# [REQUIREMENT]
Transcribe exactly each line of the entries, from the opening line to the line with "Escherichia coli K-12", with both of those lines included.

Items from a dataset:
____________

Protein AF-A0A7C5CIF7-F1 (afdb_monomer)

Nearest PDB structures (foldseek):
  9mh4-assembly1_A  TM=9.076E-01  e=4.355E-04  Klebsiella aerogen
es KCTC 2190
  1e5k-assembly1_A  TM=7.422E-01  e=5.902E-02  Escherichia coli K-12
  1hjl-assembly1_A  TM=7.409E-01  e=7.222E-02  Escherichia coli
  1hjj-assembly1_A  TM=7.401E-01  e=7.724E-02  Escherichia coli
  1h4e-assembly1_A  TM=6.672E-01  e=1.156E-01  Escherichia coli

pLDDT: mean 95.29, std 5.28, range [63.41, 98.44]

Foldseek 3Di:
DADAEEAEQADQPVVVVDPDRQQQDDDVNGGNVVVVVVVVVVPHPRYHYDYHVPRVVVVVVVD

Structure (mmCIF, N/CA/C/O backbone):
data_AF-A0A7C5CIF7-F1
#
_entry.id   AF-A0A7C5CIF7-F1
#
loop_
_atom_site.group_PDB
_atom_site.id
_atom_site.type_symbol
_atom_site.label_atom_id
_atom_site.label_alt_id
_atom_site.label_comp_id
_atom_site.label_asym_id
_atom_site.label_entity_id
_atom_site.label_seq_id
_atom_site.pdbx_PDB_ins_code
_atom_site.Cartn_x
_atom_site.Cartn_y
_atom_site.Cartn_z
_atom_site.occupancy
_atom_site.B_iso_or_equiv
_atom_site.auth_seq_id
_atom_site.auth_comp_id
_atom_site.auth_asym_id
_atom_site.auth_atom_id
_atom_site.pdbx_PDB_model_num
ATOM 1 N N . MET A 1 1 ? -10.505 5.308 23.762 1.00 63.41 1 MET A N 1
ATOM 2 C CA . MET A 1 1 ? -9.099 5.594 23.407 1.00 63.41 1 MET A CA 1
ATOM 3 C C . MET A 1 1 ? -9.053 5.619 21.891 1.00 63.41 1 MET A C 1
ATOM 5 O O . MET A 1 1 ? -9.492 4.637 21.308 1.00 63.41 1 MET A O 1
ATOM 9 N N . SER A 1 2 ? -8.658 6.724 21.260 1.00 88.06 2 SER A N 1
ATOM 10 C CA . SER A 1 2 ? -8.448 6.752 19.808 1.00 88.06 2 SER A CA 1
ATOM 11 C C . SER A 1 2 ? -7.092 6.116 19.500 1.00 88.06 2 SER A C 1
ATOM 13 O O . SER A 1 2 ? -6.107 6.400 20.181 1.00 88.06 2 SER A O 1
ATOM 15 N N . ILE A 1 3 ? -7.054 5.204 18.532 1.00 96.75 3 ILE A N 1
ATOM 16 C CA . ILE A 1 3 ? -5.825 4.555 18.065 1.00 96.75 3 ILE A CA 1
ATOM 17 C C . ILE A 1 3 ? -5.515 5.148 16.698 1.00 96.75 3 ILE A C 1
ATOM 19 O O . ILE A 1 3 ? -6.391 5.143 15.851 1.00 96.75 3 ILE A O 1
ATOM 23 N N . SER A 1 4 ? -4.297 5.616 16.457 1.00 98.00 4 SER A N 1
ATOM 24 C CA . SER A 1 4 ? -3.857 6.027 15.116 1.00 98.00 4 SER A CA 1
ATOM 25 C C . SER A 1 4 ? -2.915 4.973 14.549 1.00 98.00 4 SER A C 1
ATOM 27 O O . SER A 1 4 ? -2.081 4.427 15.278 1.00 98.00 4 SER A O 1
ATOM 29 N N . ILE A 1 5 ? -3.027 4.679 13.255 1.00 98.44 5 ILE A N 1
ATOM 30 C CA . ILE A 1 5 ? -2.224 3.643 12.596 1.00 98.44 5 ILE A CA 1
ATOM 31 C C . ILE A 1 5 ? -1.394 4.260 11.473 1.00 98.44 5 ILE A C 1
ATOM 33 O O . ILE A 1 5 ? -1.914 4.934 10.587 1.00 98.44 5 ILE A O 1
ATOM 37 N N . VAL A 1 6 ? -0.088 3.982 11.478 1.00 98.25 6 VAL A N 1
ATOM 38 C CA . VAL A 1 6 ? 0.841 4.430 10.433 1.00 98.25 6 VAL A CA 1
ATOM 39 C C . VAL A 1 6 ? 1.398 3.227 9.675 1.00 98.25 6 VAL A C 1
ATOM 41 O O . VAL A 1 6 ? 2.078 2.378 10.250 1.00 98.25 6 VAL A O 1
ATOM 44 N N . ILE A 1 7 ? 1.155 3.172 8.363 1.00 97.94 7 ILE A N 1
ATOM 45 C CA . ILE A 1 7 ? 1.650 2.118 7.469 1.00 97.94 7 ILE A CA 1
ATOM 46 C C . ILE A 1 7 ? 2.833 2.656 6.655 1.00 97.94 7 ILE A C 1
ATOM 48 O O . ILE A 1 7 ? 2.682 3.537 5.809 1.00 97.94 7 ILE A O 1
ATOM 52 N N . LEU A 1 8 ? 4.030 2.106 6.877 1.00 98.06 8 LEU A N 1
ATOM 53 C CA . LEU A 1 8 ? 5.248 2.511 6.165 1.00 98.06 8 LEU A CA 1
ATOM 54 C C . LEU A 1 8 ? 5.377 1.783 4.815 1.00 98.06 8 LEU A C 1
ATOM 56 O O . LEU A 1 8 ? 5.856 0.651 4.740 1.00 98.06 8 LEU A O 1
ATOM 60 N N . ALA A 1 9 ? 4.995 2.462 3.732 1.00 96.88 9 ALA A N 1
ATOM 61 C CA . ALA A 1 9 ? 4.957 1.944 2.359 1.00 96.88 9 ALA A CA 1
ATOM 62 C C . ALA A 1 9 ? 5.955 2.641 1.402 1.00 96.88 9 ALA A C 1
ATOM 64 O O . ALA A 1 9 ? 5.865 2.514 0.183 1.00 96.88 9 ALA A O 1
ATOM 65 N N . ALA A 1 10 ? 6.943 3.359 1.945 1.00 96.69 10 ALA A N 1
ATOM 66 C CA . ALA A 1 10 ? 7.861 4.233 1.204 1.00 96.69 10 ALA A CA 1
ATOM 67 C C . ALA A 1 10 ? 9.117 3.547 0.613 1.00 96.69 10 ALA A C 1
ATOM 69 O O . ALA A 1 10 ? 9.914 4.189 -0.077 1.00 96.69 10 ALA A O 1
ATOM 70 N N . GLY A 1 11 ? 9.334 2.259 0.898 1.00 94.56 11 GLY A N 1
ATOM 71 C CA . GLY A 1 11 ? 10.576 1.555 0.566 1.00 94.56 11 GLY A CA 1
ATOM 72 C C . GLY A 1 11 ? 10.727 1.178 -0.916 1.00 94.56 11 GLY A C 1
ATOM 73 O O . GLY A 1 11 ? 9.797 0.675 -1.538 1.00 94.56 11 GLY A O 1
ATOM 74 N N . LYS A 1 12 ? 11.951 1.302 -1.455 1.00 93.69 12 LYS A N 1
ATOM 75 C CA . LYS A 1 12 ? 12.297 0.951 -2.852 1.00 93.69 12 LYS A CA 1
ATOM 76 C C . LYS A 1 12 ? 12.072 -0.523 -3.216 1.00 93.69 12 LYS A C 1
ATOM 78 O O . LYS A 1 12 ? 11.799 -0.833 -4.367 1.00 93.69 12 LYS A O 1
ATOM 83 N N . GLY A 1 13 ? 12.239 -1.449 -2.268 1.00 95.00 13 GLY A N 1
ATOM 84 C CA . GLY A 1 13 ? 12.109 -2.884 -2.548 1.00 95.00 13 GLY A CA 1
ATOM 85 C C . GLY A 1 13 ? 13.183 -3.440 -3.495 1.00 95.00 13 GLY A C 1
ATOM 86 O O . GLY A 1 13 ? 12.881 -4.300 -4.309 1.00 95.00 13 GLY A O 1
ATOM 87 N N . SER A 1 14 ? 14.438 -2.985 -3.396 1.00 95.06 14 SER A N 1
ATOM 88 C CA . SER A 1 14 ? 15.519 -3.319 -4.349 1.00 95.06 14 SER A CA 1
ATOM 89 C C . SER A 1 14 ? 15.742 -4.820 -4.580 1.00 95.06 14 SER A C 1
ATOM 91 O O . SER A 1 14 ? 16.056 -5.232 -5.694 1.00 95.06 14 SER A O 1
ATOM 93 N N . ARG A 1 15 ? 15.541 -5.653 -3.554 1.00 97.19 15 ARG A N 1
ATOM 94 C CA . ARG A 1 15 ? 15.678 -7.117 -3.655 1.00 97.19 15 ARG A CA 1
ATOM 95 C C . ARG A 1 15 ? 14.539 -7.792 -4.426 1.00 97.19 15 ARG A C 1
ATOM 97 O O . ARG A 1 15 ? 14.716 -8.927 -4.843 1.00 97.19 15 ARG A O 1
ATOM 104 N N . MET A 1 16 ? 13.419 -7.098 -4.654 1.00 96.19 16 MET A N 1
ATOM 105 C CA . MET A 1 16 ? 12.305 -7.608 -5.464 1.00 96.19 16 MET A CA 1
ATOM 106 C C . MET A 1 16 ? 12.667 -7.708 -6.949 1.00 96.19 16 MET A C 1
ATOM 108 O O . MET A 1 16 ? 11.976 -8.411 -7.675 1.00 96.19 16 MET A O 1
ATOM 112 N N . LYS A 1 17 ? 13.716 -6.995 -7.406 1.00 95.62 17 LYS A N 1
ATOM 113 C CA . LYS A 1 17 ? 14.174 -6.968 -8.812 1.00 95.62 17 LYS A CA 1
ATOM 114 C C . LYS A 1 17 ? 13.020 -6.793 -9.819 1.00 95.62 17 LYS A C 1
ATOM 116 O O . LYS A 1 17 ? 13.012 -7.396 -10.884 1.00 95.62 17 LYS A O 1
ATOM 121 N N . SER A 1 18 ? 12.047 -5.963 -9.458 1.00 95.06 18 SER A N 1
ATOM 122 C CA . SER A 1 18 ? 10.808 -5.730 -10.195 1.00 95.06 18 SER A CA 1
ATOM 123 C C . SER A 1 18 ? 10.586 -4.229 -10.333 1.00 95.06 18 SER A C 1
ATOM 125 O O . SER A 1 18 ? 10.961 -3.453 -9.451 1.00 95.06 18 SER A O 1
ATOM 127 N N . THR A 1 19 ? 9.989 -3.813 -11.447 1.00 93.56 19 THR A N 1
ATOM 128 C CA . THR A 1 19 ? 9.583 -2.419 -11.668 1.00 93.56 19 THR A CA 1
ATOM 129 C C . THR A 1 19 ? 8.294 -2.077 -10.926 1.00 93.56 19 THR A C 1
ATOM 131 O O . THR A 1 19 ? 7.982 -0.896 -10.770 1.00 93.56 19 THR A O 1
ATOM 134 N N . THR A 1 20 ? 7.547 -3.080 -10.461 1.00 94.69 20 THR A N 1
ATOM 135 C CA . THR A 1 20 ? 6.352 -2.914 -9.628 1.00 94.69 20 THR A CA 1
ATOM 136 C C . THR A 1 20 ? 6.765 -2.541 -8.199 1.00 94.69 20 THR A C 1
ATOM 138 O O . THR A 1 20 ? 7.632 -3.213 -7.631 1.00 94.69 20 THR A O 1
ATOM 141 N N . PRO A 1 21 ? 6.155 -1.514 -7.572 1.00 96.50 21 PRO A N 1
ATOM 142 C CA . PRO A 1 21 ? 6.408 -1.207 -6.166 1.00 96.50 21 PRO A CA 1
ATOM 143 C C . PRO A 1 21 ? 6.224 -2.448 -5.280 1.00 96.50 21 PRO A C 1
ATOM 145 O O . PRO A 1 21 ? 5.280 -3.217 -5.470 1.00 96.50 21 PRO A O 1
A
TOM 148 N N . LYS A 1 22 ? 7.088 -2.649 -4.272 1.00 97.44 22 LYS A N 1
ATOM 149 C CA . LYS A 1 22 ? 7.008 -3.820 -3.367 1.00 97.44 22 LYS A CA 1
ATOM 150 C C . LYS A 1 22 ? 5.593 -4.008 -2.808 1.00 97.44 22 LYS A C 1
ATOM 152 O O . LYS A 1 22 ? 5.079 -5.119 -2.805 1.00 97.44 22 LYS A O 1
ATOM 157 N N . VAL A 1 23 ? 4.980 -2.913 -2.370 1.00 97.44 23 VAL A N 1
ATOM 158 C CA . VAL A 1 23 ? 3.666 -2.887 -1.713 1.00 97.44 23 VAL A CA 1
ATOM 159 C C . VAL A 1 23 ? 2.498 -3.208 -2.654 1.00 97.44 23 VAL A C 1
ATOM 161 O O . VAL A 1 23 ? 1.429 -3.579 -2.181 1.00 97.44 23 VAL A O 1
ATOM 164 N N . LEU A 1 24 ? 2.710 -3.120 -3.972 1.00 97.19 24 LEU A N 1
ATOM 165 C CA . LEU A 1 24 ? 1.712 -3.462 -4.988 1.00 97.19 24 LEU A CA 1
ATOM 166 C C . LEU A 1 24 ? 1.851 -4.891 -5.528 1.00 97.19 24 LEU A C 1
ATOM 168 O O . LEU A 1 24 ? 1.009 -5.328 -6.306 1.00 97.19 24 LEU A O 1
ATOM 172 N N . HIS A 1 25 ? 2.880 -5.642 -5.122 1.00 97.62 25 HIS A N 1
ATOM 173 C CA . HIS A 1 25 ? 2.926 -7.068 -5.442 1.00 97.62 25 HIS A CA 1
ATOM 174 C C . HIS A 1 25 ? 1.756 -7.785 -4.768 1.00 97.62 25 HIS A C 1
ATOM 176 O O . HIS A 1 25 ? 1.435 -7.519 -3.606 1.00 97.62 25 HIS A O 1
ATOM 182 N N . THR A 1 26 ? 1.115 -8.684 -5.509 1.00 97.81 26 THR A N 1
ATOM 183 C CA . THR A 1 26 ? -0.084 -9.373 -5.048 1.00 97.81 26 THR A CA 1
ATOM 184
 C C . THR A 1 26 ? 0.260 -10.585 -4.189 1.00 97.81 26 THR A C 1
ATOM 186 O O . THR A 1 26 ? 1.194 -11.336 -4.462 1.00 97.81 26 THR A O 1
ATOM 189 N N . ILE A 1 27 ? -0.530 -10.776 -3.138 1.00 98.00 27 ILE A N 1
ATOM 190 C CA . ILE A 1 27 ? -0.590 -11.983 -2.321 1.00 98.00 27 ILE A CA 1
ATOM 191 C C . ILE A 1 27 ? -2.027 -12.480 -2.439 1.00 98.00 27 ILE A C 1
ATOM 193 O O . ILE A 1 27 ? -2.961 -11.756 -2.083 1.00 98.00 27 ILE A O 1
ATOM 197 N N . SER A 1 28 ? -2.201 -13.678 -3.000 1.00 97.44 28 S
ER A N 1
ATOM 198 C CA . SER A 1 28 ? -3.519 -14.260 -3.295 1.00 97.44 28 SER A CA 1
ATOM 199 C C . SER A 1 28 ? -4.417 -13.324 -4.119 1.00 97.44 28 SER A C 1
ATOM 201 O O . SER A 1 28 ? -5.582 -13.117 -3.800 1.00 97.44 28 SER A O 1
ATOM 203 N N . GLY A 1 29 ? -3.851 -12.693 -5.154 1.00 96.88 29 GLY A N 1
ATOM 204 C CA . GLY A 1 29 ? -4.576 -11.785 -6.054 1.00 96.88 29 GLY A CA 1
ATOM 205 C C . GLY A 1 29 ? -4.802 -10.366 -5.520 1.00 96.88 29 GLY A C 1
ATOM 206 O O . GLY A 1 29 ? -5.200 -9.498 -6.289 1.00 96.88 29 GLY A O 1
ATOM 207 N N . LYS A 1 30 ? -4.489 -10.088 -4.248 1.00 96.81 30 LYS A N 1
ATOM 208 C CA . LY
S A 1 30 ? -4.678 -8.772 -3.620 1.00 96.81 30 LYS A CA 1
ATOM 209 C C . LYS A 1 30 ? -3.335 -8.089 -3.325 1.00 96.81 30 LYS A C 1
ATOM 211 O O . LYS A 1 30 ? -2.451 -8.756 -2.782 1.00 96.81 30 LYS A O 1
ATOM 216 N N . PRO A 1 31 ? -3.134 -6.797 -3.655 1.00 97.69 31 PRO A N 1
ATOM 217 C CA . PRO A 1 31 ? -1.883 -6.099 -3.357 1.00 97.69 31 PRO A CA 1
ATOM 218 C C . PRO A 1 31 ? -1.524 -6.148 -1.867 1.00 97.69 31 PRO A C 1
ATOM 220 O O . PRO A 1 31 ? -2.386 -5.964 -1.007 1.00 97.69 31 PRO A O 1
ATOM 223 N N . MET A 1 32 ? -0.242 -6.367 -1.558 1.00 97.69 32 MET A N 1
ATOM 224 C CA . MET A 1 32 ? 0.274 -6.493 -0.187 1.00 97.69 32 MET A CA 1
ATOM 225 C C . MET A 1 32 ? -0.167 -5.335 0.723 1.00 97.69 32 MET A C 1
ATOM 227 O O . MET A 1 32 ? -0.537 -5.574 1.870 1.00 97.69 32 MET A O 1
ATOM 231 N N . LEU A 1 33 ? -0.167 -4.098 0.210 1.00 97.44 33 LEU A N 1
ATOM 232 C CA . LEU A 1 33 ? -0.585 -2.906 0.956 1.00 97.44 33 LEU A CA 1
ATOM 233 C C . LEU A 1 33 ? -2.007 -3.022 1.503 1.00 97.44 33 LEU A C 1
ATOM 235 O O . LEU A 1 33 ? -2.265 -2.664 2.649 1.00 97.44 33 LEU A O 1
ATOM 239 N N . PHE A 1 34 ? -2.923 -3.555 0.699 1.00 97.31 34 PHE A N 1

____________

# [ANSWER BOX]
Protein AF-A0A7C5CIF7-F1 (afdb_monomer)

Nearest PDB structures (foldseek):
  9mh4-assembly1_A  TM=9.076E-01  e=4.355E-04  Klebsiella aerogen
es KCTC 2190
  1e5k-assembly1_A  TM=7.422E-01  e=5.902E-02  Escherichia coli K-12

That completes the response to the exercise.